## ACTION ITEM
Using the data below, return every line that holds the word "fever".

[Extracted data entries]
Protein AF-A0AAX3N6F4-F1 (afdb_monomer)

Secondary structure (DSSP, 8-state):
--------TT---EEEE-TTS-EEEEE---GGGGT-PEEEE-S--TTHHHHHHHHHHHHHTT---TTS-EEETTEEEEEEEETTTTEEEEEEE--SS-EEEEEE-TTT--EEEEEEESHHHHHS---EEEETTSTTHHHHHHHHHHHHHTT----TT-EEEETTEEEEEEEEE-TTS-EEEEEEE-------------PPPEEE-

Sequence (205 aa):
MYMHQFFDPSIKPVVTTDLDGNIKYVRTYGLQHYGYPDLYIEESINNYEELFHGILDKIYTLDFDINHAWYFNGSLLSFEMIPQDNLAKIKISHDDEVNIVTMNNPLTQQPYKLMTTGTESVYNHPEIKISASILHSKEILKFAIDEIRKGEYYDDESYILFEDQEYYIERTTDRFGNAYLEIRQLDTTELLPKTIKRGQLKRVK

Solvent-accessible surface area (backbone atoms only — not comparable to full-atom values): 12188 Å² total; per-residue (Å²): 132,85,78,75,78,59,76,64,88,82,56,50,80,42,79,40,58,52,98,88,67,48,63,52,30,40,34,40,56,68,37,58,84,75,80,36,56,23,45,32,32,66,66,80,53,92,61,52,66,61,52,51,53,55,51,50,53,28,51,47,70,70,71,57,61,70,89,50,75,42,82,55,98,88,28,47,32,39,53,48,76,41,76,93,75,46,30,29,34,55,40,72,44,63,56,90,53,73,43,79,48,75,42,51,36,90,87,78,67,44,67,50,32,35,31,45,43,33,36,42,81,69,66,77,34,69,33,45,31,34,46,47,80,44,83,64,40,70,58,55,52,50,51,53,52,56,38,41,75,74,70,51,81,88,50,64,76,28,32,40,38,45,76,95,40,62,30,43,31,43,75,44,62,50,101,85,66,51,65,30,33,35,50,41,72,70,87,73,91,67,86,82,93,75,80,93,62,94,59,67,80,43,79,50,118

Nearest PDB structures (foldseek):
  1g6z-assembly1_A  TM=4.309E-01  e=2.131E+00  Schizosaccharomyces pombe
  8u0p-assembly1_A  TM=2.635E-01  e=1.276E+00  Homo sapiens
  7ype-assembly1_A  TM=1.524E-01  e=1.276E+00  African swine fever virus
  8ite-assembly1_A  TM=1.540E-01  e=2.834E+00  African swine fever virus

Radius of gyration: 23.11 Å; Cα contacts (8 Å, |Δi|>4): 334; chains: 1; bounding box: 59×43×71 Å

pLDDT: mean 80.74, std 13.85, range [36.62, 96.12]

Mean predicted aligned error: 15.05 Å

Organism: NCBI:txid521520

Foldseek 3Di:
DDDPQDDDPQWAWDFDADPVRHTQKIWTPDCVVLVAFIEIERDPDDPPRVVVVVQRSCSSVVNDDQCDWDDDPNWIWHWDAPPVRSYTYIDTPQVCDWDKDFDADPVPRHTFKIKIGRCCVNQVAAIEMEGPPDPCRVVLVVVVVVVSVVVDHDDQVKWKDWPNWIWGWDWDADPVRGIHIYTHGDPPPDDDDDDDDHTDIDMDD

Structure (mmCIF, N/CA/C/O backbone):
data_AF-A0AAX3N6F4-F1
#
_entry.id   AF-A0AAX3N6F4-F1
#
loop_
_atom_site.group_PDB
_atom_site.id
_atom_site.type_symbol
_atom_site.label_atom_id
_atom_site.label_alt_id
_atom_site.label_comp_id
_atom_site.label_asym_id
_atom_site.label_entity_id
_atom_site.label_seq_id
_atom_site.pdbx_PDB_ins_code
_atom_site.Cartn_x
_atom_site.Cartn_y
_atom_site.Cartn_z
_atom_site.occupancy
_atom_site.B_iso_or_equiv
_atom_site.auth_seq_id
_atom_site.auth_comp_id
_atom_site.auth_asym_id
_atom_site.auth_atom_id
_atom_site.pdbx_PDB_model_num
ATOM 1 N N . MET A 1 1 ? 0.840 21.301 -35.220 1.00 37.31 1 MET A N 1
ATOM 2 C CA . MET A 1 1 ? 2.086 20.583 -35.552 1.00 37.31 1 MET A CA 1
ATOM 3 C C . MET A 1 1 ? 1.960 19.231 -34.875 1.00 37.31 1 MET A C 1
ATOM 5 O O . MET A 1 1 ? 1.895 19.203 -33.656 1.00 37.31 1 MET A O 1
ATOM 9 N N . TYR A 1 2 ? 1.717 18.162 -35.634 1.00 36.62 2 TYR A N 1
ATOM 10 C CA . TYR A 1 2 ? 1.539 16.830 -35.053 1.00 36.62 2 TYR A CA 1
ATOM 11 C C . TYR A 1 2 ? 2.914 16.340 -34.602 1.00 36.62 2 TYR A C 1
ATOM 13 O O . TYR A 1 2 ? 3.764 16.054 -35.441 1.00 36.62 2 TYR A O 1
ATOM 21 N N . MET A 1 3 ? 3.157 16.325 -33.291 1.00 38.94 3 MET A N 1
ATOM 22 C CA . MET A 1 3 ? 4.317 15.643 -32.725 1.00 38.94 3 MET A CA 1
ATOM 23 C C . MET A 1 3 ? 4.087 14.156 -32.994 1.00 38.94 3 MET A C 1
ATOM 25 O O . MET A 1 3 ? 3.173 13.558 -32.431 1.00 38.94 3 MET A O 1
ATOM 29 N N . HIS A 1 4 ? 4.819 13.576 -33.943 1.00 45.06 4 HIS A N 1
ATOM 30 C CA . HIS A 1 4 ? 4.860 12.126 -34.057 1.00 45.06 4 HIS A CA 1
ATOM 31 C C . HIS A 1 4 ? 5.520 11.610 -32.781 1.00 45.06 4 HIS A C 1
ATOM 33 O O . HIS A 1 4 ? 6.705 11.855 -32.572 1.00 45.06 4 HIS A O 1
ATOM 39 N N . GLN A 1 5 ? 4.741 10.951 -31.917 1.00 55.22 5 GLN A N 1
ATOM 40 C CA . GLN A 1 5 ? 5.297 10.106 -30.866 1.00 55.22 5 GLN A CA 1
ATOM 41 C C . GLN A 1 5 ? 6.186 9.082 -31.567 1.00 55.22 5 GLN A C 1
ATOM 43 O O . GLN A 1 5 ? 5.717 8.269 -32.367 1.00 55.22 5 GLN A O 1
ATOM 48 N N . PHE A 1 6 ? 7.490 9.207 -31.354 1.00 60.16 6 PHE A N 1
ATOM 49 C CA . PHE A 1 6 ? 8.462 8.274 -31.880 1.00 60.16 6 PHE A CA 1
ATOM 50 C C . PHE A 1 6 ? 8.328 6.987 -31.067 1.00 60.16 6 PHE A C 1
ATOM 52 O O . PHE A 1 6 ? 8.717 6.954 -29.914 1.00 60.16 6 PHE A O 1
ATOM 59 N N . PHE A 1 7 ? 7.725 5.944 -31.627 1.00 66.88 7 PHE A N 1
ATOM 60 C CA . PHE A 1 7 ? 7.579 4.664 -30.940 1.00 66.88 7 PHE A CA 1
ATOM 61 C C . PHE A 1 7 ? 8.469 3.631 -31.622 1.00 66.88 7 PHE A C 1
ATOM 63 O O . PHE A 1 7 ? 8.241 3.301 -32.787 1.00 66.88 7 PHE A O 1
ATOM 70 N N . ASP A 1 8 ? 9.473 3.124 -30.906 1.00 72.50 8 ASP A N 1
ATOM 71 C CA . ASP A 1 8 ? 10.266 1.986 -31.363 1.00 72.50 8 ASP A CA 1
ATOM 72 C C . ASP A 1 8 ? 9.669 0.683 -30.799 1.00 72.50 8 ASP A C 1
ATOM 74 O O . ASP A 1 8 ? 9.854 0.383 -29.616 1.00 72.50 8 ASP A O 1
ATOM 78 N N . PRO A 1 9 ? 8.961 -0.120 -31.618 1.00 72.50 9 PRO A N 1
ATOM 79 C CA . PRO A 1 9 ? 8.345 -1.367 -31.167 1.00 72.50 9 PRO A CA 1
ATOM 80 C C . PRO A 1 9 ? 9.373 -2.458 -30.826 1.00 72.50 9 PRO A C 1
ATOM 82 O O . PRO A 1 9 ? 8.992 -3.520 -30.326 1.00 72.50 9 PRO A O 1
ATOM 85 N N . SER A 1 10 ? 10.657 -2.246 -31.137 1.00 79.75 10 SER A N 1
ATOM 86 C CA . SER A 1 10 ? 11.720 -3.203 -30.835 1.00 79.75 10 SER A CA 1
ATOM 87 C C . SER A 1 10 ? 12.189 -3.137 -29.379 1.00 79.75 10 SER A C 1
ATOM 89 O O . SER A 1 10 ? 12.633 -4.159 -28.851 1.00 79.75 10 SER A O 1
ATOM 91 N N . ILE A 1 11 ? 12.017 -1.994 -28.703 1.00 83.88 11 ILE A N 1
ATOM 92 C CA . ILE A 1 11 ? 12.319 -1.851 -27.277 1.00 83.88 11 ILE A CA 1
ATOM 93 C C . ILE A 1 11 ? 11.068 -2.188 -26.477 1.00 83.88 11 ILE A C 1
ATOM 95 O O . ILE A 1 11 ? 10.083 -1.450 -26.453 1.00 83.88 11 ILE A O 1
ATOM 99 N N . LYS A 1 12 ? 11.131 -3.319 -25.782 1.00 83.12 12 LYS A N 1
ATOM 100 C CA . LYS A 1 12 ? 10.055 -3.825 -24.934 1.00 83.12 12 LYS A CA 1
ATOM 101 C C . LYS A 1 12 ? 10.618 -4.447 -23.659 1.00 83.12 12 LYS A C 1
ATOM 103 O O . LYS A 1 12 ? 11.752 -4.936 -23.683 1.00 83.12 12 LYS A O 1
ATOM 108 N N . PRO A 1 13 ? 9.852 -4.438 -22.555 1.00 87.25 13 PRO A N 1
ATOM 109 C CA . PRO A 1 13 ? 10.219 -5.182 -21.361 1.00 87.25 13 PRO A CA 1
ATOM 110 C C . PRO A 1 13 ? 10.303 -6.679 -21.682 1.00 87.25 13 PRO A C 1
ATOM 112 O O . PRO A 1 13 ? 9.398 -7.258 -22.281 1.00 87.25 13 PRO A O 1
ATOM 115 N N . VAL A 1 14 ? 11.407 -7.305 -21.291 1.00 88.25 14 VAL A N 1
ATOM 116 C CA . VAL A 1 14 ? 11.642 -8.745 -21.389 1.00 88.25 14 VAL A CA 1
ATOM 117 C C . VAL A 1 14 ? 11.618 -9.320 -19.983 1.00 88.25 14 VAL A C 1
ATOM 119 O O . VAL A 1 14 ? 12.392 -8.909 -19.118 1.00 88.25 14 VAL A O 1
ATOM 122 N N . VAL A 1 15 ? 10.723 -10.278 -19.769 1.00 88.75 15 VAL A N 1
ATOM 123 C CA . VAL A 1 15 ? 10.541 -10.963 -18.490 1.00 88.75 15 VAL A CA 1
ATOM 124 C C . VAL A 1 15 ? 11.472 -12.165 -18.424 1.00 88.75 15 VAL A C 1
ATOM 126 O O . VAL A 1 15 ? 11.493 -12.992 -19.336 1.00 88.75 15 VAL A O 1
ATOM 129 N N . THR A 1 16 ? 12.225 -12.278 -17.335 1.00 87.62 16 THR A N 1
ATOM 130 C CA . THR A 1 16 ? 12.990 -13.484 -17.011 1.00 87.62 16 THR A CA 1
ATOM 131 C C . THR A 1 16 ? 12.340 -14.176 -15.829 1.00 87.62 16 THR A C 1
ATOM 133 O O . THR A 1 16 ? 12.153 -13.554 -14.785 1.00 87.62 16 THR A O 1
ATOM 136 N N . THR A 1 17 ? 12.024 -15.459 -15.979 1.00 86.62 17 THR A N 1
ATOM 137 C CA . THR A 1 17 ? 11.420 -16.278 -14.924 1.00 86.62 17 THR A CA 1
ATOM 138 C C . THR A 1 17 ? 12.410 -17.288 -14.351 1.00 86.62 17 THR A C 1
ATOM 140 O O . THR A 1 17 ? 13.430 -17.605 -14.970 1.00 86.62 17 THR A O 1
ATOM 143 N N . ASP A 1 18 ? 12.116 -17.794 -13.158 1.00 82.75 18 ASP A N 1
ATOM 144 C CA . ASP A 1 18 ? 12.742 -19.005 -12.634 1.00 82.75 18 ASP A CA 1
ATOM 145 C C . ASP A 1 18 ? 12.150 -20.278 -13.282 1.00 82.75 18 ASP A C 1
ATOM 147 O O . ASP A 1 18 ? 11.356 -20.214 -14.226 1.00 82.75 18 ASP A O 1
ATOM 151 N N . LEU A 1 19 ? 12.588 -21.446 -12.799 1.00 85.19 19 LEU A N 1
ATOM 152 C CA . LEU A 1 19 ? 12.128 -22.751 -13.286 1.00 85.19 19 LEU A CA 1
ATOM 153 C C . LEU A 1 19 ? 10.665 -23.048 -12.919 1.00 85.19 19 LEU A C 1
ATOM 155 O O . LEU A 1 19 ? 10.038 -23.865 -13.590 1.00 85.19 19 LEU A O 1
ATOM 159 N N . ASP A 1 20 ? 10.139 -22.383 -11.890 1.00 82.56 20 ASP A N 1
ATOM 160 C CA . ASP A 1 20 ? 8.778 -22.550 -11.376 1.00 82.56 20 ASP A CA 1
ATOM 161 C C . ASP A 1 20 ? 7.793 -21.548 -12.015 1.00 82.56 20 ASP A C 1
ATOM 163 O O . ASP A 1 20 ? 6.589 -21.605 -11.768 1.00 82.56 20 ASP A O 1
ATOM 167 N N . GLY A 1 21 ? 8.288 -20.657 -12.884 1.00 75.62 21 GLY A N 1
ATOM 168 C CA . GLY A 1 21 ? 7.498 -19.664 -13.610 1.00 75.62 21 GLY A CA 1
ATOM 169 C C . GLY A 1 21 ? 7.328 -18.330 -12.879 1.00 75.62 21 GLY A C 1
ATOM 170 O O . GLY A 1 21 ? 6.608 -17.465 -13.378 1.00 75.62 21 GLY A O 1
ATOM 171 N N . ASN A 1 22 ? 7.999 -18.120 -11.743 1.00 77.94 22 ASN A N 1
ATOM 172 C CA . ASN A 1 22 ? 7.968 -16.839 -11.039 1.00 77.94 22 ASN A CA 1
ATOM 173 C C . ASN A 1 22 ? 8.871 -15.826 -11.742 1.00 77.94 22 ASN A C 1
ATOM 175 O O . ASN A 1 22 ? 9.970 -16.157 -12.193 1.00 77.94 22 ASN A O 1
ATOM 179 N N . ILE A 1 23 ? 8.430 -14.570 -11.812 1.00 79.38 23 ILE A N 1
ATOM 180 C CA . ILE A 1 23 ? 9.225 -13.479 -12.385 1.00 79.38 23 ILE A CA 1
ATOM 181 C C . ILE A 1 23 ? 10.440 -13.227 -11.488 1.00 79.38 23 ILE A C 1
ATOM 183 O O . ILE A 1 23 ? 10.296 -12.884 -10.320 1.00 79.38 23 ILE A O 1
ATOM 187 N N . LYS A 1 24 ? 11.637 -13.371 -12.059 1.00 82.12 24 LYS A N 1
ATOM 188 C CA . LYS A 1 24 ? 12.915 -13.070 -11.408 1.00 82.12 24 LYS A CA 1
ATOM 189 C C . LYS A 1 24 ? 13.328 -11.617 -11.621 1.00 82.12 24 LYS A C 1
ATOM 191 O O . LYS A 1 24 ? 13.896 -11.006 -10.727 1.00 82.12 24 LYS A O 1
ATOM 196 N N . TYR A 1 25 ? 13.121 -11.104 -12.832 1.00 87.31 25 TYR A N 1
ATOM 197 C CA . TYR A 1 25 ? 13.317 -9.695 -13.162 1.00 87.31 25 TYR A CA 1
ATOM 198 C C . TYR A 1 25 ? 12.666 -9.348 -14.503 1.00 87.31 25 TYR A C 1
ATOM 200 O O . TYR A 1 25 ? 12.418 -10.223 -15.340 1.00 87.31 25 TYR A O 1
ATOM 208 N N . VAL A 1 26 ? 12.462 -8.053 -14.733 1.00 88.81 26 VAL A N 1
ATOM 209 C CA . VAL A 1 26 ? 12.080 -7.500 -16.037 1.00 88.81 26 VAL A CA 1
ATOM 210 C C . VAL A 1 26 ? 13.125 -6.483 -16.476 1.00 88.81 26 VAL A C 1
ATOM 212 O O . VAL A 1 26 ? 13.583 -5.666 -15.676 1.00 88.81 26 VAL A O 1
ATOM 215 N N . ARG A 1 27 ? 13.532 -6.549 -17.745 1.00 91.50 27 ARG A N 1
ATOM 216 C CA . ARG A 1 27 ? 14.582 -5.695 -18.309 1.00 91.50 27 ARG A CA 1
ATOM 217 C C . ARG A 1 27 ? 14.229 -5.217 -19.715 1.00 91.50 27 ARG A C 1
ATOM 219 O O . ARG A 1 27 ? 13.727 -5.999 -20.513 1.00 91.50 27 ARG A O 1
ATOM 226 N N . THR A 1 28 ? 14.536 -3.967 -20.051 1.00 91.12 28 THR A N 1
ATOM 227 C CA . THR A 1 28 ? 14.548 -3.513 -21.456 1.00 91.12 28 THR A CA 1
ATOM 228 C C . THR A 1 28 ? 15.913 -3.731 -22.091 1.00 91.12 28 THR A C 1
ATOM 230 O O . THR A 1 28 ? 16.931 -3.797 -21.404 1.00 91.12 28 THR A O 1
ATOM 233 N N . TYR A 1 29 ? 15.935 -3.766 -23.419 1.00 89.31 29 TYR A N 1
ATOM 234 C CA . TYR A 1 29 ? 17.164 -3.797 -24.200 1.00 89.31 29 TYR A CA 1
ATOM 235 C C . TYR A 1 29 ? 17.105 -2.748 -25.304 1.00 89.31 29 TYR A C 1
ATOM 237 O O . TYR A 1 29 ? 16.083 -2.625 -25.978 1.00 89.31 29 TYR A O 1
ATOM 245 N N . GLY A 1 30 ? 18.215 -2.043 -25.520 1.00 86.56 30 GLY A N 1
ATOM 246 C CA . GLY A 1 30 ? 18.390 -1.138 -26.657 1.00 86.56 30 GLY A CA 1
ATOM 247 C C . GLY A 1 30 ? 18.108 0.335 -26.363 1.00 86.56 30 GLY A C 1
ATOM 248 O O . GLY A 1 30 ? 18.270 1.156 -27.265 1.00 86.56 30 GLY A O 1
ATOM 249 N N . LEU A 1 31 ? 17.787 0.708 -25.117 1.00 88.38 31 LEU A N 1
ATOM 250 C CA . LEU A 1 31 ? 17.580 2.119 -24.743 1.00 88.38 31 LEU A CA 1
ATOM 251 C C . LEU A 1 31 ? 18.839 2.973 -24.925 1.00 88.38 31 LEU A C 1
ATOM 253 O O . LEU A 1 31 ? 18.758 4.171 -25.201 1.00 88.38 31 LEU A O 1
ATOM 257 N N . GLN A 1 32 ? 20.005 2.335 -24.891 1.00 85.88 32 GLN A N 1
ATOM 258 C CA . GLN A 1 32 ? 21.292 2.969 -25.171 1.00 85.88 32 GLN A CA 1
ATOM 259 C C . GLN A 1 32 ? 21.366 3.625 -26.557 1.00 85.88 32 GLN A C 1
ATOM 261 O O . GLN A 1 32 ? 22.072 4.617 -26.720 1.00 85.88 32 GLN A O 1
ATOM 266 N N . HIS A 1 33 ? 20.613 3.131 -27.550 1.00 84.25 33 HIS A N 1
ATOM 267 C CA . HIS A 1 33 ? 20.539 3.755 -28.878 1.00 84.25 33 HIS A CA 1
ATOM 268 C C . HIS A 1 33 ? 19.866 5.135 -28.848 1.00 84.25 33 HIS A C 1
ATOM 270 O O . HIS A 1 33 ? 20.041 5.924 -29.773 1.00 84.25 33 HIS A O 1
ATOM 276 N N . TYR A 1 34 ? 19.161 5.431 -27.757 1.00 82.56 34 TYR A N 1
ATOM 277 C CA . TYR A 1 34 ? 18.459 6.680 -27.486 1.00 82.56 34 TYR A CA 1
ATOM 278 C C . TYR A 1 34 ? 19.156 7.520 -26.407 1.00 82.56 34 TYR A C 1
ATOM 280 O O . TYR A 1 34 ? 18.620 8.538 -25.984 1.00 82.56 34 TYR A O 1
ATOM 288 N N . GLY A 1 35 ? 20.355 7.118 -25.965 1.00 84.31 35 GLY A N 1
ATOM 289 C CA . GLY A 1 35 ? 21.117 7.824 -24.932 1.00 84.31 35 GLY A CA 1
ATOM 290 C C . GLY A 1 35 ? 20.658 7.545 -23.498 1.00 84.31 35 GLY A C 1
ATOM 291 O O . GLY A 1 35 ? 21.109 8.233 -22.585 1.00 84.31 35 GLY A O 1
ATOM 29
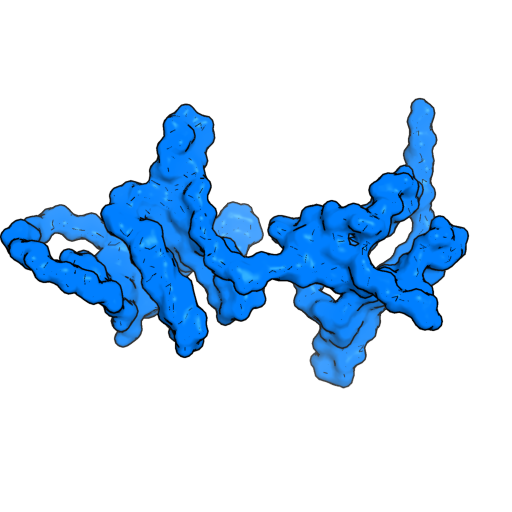2 N N . TYR A 1 36 ? 19.806 6.537 -23.290 1.00 88.25 36 TYR A N 1
ATOM 293 C CA . TYR A 1 36 ? 19.312 6.140 -21.972 1.00 88.25 36 TYR A CA 1
ATOM 294 C C . TYR A 1 36 ? 19.887 4.780 -21.541 1.00 88.25 36 TYR A C 1
ATOM 296 O O . TYR A 1 36 ? 20.146 3.924 -22.388 1.00 88.25 36 TYR A O 1
ATOM 304 N N . PRO A 1 37 ? 20.103 4.546 -20.238 1.00 90.25 37 PRO A N 1
ATOM 305 C CA . PRO A 1 37 ? 20.414 3.212 -19.734 1.00 90.25 37 PRO A CA 1
ATOM 306 C C . PRO A 1 37 ? 19.227 2.262 -19.936 1.00 90.25 37 PRO A C 1
ATOM 308 O O . PRO A 1 37 ? 18.071 2.688 -19.987 1.00 90.25 37 PRO A O 1
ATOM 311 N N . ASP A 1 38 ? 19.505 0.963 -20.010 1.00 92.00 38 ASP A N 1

## REPLY TO THE TASK
  7ype-assembly1_A  TM=1.524E-01  e=1.276E+00  African swine fever virus
  8ite-assembly1_A  TM=1.540E-01  e=2.834E+00  African swine fever virus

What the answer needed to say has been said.